Could you return every line of the material that contains the word "ATPase"?

• **INPUT DATA**:
****************
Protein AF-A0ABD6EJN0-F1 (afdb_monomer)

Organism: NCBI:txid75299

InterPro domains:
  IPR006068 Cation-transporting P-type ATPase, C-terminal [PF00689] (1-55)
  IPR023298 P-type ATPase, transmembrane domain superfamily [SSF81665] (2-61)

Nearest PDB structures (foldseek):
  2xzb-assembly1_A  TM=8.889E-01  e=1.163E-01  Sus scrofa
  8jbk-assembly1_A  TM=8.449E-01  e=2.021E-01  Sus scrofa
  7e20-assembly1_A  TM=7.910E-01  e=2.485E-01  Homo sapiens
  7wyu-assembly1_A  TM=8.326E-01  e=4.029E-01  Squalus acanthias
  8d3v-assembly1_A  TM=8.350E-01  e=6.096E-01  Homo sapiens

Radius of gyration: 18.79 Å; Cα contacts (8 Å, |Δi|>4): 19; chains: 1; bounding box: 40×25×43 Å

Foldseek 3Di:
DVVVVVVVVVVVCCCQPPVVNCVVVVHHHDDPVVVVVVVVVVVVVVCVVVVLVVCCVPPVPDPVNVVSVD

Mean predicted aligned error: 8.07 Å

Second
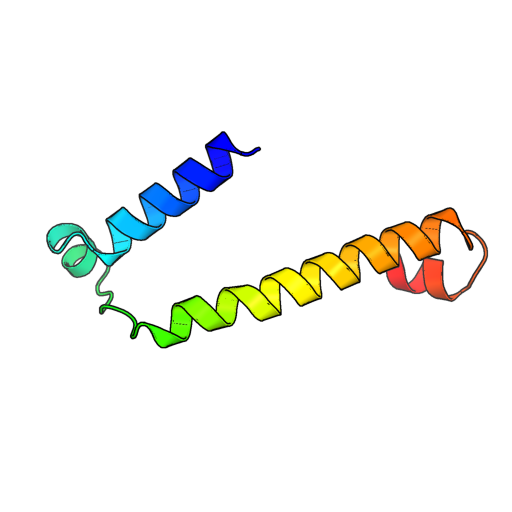ary structure (DSSP, 8-state):
-HHHHHHHHHHHHHHHH-HHHHHHHT-PPPPTHHHHHHHHHHHHHHHHHHHHHHHHHH-TTSHHHHHTT-

Structure (mmCIF, N/CA/C/O backbone):
data_AF-A0ABD6EJN0-F1
#
_entry.id   AF-A0ABD6EJN0-F1
#
loop_
_atom_site.group_PDB
_atom_site.id
_atom_site.type_symbol
_atom_site.label_atom_id
_atom_site.label_alt_id
_atom_site.label_comp_id
_atom_site.label_asym_id
_atom_site.label_entity_id
_atom_site.label_seq_id
_at
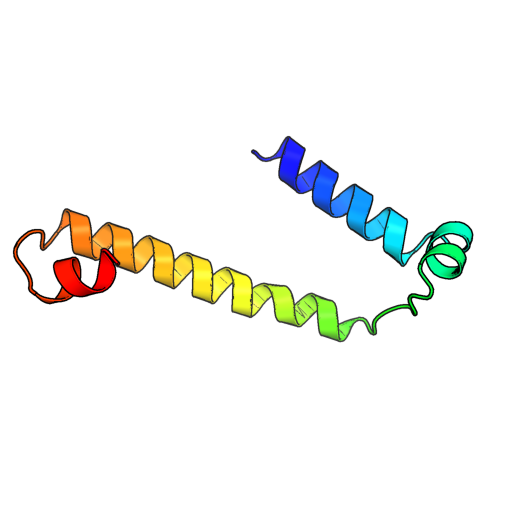om_site.pdbx_PDB_ins_code
_atom_site.Cartn_x
_atom_site.Cartn_y
_atom_site.Cartn_z
_atom_site.occupancy
_atom_site.B_iso_
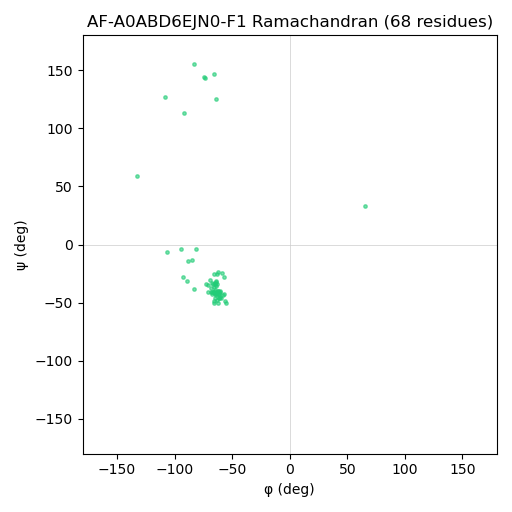or_equiv
_atom_site.auth_seq_id
_atom_site.auth_comp_id
_atom_site.auth_asym_id
_atom_site.auth_atom_id
_atom_site.pdbx_PDB_model_num
ATOM 1 N N . MET A 1 1 ? 2.065 10.773 9.145 1.00 73.38 1 MET A N 1
ATOM 2 C CA . MET A 1 1 ? 1.517 9.609 8.412 1.00 73.38 1 MET A CA 1
ATOM 3 C C . MET A 1 1 ? 1.480 9.834 6.908 1.00 73.38 1 MET A C 1
ATOM 5 O O . MET A 1 1 ? 2.097 9.048 6.212 1.00 73.38 1 MET A O 1
ATOM 9 N N . LEU A 1 2 ? 0.863 10.909 6.400 1.00 87.19 2 LEU A N 1
ATOM 10 C CA . LEU A 1 2 ? 0.777 11.155 4.948 1.00 87.19 2 LEU A CA 1
ATOM 11 C C . LEU A 1 2 ? 2.140 11.226 4.236 1.00 87.19 2 LEU A C 1
ATOM 13 O O . LEU A 1 2 ? 2.302 10.614 3.190 1.00 87.19 2 LEU A O 1
ATOM 17 N N . ILE A 1 3 ? 3.135 11.894 4.831 1.00 92.19 3 ILE A N 1
ATOM 18 C CA . ILE A 1 3 ? 4.492 11.989 4.257 1.00 92.19 3 ILE A CA 1
ATOM 19 C C . ILE A 1 3 ? 5.151 10.608 4.135 1.00 92.19 3 ILE A C 1
ATOM 21 O O . ILE A 1 3 ? 5.785 10.324 3.129 1.00 92.19 3 ILE A O 1
ATOM 25 N N . ALA A 1 4 ? 4.962 9.736 5.130 1.00 92.25 4 ALA A N 1
ATOM 26 C CA . ALA A 1 4 ? 5.514 8.383 5.103 1.00 92.25 4 ALA A CA 1
ATOM 27 C C . ALA A 1 4 ? 4.871 7.538 3.993 1.00 92.25 4 ALA A C 1
ATOM 29 O O . ALA A 1 4 ? 5.578 6.850 3.273 1.00 92.25 4 ALA A O 1
ATOM 30 N N . VAL A 1 5 ? 3.550 7.653 3.807 1.00 91.19 5 VAL A N 1
ATOM 31 C CA . VAL A 1 5 ? 2.829 6.969 2.718 1.00 91.19 5 VAL A 
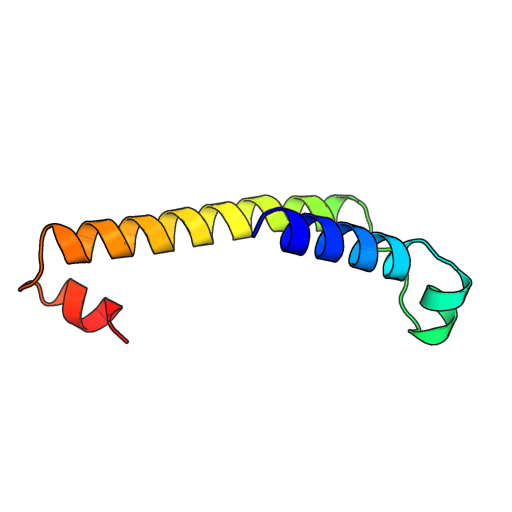CA 1
ATOM 32 C C . VAL A 1 5 ? 3.258 7.499 1.347 1.00 91.19 5 VAL A C 1
ATOM 34 O O . VAL A 1 5 ? 3.449 6.724 0.418 1.00 91.19 5 VAL A O 1
ATOM 37 N N . LEU A 1 6 ? 3.446 8.814 1.214 1.00 93.94 6 LEU A N 1
ATOM 38 C CA . LEU A 1 6 ? 3.929 9.420 -0.028 1.00 93.94 6 LEU A CA 1
ATOM 39 C C . LEU A 1 6 ? 5.349 8.946 -0.367 1.00 93.94 6 LEU A C 1
ATOM 41 O O . LEU A 1 6 ? 5.644 8.636 -1.518 1.00 93.94 6 LEU A O 1
ATOM 45 N N . PHE A 1 7 ? 6.215 8.879 0.642 1.00 95.38 7 PHE A N 1
ATOM 46 C CA . PHE A 1 7 ? 7.578 8.390 0.489 1.00 95.38 7 PHE A CA 1
ATOM 47 C C . PHE A 1 7 ? 7.610 6.908 0.095 1.00 95.38 7 PHE A C 1
ATOM 49 O O . PHE A 1 7 ? 8.362 6.542 -0.802 1.00 95.38 7 PHE A O 1
ATOM 56 N N . ASP A 1 8 ? 6.750 6.084 0.694 1.00 92.50 8 ASP A N 1
ATOM 57 C CA . ASP A 1 8 ? 6.606 4.665 0.359 1.00 92.50 8 ASP A CA 1
ATOM 58 C C . AS
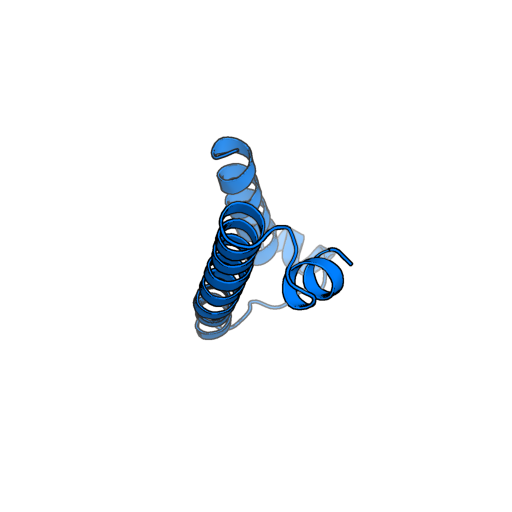P A 1 8 ? 6.171 4.464 -1.104 1.00 92.50 8 ASP A C 1
ATOM 60 O O . ASP A 1 8 ? 6.806 3.716 -1.845 1.00 92.50 8 ASP A O 1
ATOM 64 N N . LEU A 1 9 ? 5.172 5.228 -1.570 1.00 91.69 9 LEU A N 1
ATOM 65 C CA . LEU A 1 9 ? 4.743 5.223 -2.976 1.00 91.69 9 LEU A CA 1
ATOM 66 C C . LEU A 1 9 ? 5.868 5.648 -3.928 1.00 91.69 9 LEU A C 1
ATOM 68 O O . LEU A 1 9 ? 6.043 5.048 -4.991 1.00 91.69 9 LEU A O 1
ATOM 72 N N . LEU A 1 10 ? 6.643 6.667 -3.548 1.00 94.31 10 LEU A N 1
ATOM 73 C CA . LEU A 1 10 ? 7.764 7.155 -4.347 1.00 94.31 10 LEU A CA 1
ATOM 74 C C . LEU A 1 10 ? 8.864 6.095 -4.443 1.00 94.31 10 LEU A C 1
ATOM 76 O O . LEU A 1 10 ? 9.301 5.780 -5.549 1.00 94.31 10 LEU A O 1
ATOM 80 N N . MET A 1 11 ? 9.275 5.503 -3.321 1.00 93.69 11 MET A N 1
ATOM 81 C CA . MET A 1 11 ? 10.280 4.439 -3.307 1.00 93.69 11 MET A CA 1
ATOM 82 C C . MET A 1 11 ? 9.832 3.232 -4.127 1.00 93.69 11 MET A C 1
ATOM 84 O O . MET A 1 11 ? 10.591 2.732 -4.952 1.00 93.69 11 MET A O 1
ATOM 88 N N . LEU A 1 12 ? 8.586 2.798 -3.956 1.00 90.94 12 LEU A N 1
ATOM 89 C CA . LEU A 1 12 ? 8.020 1.684 -4.704 1.00 90.94 12 LEU A CA 1
ATOM 90 C C . LEU A 1 12 ? 7.993 1.968 -6.215 1.00 90.94 12 LEU A C 1
ATOM 92 O O . LEU A 1 12 ? 8.373 1.103 -7.004 1.00 90.94 12 LEU A O 1
ATOM 96 N N . SER A 1 13 ? 7.651 3.191 -6.632 1.00 88.81 13 SER A N 1
ATOM 97 C CA . SER A 1 13 ? 7.744 3.585 -8.043 1.00 88.81 13 SER A CA 1
ATOM 98 C C . SER A 1 13 ? 9.193 3.592 -8.551 1.00 88.81 13 SER A C 1
ATOM 100 O O . SER A 1 13 ? 9.467 3.114 -9.650 1.00 88.81 13 SER A O 1
ATOM 102 N N . PHE A 1 14 ? 10.143 4.048 -7.732 1.00 90.44 14 PHE A N 1
ATOM 103 C CA . PHE A 1 14 ? 11.561 4.064 -8.076 1.00 90.44 14 PHE A CA 1
ATOM 104 C C . PHE A 1 14 ? 12.120 2.647 -8.264 1.00 90.44 14 PHE A C 1
ATOM 106 O O . PHE A 1 14 ? 12.820 2.403 -9.245 1.00 90.44 14 PHE A O 1
ATOM 113 N N . PHE A 1 15 ? 11.775 1.705 -7.381 1.00 88.81 15 PHE A N 1
ATOM 114 C CA . PHE A 1 15 ? 12.215 0.311 -7.482 1.00 88.81 15 PHE A CA 1
ATOM 115 C C . PHE A 1 15 ? 11.683 -0.398 -8.732 1.00 88.81 15 PHE A C 1
ATOM 117 O O . PHE A 1 15 ? 12.395 -1.209 -9.318 1.00 88.81 15 PHE A O 1
ATOM 124 N N . ILE A 1 16 ? 10.452 -0.089 -9.147 1.00 87.62 16 ILE A N 1
ATOM 125 C CA . ILE A 1 16 ? 9.768 -0.800 -10.236 1.00 87.62 16 ILE A CA 1
ATOM 126 C C . ILE A 1 16 ? 10.056 -0.195 -11.609 1.00 87.62 16 ILE A C 1
ATOM 128 O O . ILE A 1 16 ? 10.070 -0.935 -12.586 1.00 87.62 16 ILE A O 1
ATOM 132 N N . TYR A 1 17 ? 10.278 1.119 -11.707 1.00 84.94 17 TYR A N 1
ATOM 133 C CA . TYR A 1 17 ? 10.433 1.801 -13.000 1.00 84.94 17 TYR A CA 1
ATOM 134 C C . TYR A 1 17 ? 11.871 2.223 -13.330 1.00 84.94 17 TYR A C 1
ATOM 136 O O . TYR A 1 17 ? 12.123 2.700 -14.436 1.00 84.94 17 TYR A O 1
ATOM 144 N N . THR A 1 18 ? 12.826 2.068 -12.406 1.00 89.12 18 THR A N 1
ATOM 145 C CA . THR A 1 18 ? 14.233 2.400 -12.674 1.00 89.12 18 THR A CA 1
ATOM 146 C C . THR A 1 18 ? 14.980 1.164 -13.189 1.00 89.12 18 THR A C 1
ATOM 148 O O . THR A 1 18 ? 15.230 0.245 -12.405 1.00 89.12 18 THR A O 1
****************
• **TASK SOLUTION**:
  IPR006068 Cation-transporting P-type ATPase, C-terminal [PF00689] (1-55)
  IPR023298 P-type ATPase, transmembrane domain superfamily [SSF81665] (2-61)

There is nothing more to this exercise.